After I finished the drafts of the dissertation and distributed them to my committee a week or so ago, I discovered a relevant book by Barry Cushman, Rethinking The New Deal Court: The Structure Of A Constitutional Revolution, that I had somehow missed during my early research.

I skimmed a fair amount of it at the gym tonight, and it's just outstanding. In fact, I'm going to have to incorporate parts of it in my introduction and conclusion for the defense (assuming I can actually assemble a committee at some point in the future).
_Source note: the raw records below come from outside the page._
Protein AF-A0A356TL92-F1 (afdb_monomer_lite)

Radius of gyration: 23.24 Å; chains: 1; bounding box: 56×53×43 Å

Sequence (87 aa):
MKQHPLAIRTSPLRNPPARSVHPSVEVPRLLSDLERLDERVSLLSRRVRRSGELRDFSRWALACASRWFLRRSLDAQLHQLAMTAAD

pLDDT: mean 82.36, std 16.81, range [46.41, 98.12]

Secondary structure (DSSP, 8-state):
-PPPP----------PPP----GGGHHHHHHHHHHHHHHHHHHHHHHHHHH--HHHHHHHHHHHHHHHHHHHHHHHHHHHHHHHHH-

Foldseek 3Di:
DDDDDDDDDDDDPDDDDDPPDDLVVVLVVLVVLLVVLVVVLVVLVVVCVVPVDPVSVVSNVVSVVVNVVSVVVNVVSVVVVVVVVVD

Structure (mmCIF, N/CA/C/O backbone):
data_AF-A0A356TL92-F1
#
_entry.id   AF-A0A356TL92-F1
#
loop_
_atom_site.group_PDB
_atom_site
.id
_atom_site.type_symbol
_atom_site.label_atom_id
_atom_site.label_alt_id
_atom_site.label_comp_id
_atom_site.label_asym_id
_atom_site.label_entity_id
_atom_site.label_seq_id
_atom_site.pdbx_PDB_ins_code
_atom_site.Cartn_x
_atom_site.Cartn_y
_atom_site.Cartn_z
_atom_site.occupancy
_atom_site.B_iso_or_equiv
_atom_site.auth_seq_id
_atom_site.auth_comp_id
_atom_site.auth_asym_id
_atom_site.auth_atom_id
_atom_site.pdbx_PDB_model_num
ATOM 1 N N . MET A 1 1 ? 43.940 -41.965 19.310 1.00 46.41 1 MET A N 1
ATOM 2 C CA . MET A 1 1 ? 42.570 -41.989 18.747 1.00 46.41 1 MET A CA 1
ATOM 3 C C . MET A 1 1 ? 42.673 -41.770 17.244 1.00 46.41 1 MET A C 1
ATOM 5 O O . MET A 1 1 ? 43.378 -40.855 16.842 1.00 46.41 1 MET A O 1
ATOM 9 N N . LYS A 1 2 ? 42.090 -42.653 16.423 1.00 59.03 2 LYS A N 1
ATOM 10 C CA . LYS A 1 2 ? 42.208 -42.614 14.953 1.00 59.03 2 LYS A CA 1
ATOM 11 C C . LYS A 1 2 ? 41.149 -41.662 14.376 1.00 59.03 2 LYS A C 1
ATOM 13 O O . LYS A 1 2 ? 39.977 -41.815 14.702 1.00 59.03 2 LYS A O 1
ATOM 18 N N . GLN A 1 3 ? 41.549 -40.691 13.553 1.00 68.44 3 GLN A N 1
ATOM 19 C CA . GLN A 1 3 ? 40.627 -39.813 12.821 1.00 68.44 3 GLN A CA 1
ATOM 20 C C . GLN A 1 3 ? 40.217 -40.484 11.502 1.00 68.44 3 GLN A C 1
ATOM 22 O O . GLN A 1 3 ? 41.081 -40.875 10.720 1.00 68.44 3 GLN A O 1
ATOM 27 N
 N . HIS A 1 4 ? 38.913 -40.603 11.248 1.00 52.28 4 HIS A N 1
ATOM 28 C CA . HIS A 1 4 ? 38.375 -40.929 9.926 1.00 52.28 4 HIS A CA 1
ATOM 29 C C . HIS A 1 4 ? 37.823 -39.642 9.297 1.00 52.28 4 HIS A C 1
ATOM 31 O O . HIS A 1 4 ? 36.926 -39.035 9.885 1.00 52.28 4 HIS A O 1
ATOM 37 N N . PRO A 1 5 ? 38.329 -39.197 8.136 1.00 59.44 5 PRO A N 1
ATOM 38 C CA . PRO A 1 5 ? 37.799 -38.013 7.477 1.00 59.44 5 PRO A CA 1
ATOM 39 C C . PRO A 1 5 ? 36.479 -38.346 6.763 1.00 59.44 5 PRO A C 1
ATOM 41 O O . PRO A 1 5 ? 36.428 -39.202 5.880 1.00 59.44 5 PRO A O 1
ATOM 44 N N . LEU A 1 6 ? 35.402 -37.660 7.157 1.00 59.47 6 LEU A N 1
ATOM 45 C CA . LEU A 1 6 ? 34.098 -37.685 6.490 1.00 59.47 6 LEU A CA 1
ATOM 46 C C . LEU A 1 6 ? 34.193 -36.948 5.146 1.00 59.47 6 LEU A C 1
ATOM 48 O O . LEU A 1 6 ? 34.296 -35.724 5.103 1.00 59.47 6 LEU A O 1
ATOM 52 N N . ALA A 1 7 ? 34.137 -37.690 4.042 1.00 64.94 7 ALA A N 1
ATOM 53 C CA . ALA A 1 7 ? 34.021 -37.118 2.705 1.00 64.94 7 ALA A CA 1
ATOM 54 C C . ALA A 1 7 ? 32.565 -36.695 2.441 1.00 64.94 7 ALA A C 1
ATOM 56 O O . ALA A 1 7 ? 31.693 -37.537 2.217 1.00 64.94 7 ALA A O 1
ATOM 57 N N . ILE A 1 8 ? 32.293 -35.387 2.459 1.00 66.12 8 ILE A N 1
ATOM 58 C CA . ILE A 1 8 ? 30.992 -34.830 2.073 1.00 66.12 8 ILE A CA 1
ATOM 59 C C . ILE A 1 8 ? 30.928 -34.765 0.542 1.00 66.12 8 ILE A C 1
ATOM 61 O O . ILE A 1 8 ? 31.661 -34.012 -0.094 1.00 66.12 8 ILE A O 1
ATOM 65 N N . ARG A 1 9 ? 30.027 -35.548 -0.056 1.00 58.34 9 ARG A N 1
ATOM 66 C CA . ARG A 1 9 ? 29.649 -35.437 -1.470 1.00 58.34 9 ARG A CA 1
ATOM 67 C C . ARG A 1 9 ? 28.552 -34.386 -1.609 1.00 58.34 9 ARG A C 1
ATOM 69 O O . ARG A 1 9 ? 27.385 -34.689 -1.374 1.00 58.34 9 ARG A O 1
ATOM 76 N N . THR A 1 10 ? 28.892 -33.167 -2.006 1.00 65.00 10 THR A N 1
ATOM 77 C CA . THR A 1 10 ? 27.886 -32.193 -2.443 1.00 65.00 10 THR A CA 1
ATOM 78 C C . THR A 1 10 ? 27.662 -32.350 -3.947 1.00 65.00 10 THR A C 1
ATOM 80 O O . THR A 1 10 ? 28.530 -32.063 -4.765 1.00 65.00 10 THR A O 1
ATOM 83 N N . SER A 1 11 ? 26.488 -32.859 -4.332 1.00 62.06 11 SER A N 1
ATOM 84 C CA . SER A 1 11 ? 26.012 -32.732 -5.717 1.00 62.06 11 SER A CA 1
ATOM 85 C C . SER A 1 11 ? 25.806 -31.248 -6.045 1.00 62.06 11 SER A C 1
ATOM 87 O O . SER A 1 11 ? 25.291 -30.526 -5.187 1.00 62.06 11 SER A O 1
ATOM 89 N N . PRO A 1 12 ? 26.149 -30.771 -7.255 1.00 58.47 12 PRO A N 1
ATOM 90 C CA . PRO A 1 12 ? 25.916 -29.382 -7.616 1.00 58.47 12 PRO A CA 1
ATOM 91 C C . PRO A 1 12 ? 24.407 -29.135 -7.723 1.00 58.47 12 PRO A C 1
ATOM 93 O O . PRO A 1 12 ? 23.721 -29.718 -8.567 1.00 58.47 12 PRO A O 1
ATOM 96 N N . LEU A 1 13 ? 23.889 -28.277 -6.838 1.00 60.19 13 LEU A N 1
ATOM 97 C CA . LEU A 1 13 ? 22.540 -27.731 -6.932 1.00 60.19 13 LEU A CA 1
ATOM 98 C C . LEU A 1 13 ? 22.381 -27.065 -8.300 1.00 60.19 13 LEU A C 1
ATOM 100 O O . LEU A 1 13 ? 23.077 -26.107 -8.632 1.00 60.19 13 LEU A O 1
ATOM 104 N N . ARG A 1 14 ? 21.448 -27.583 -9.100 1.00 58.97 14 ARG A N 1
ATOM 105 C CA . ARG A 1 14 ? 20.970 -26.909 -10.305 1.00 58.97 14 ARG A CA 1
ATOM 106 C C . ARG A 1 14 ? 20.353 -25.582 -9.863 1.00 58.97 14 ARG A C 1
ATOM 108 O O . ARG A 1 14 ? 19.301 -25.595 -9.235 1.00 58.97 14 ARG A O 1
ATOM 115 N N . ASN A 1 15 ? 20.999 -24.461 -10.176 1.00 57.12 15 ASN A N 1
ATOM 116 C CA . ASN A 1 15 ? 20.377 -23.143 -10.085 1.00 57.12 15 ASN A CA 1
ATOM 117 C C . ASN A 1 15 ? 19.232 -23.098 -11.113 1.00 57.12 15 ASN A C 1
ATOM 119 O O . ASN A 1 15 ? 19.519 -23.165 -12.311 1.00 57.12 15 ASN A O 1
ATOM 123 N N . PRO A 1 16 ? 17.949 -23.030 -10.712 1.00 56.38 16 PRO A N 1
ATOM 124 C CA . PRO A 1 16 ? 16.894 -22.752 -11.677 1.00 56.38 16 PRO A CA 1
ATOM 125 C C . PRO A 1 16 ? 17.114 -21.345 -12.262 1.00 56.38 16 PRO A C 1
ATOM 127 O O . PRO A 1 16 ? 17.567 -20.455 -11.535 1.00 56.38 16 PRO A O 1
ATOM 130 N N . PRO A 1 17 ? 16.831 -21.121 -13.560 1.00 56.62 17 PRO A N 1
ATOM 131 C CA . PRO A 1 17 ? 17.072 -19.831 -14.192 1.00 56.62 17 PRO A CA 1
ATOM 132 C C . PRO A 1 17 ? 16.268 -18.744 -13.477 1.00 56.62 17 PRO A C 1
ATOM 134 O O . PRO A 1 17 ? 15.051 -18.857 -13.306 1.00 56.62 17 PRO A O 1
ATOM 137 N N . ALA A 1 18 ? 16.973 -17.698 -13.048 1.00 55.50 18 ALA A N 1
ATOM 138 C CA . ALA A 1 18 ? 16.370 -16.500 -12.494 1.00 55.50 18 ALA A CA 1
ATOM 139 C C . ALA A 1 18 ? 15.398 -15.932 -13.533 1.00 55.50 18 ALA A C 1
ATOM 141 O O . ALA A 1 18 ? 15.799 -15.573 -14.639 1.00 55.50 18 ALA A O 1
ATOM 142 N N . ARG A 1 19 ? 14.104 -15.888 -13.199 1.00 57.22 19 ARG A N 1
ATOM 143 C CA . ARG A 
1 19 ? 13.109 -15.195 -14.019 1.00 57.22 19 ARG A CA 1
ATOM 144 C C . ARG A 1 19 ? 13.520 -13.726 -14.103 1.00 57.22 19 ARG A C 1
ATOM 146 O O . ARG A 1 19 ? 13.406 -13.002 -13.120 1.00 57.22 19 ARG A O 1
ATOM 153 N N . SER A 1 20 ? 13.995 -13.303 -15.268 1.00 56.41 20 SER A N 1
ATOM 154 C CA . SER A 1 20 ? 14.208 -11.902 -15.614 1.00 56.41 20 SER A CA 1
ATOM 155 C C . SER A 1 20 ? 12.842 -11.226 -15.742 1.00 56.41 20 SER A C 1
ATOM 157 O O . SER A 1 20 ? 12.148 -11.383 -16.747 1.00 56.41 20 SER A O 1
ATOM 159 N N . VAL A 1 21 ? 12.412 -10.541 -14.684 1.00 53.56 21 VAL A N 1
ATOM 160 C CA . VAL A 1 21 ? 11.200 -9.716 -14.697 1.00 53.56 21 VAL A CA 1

Cushman's premises track beautifully with my own: Namely, that legal scholars tend to write about constitutional law in terms of narrow legal doctrines, and political scientists and historians tend to write about constitutional law in terms of the Supreme Court's reaction to and dependence upon politics or other social forces. Cushman looks at the constitutional revolution of 1937 (the focus of my dissertation, though in a much more narrow sense) and tries to fit that into its broader intellectual context (which is also what I do, although my focus is more specifically on developments in American political thought at the time). Cushman is not a political theorist, but his approach is not dissimilar to that of a political theorist. Further, he makes an excellent case (in the introduction) as to why he approaches his subject matter in the manner he does -- in some ways, a better case than I make (hence my need to bring this work into the introduction and conclusion).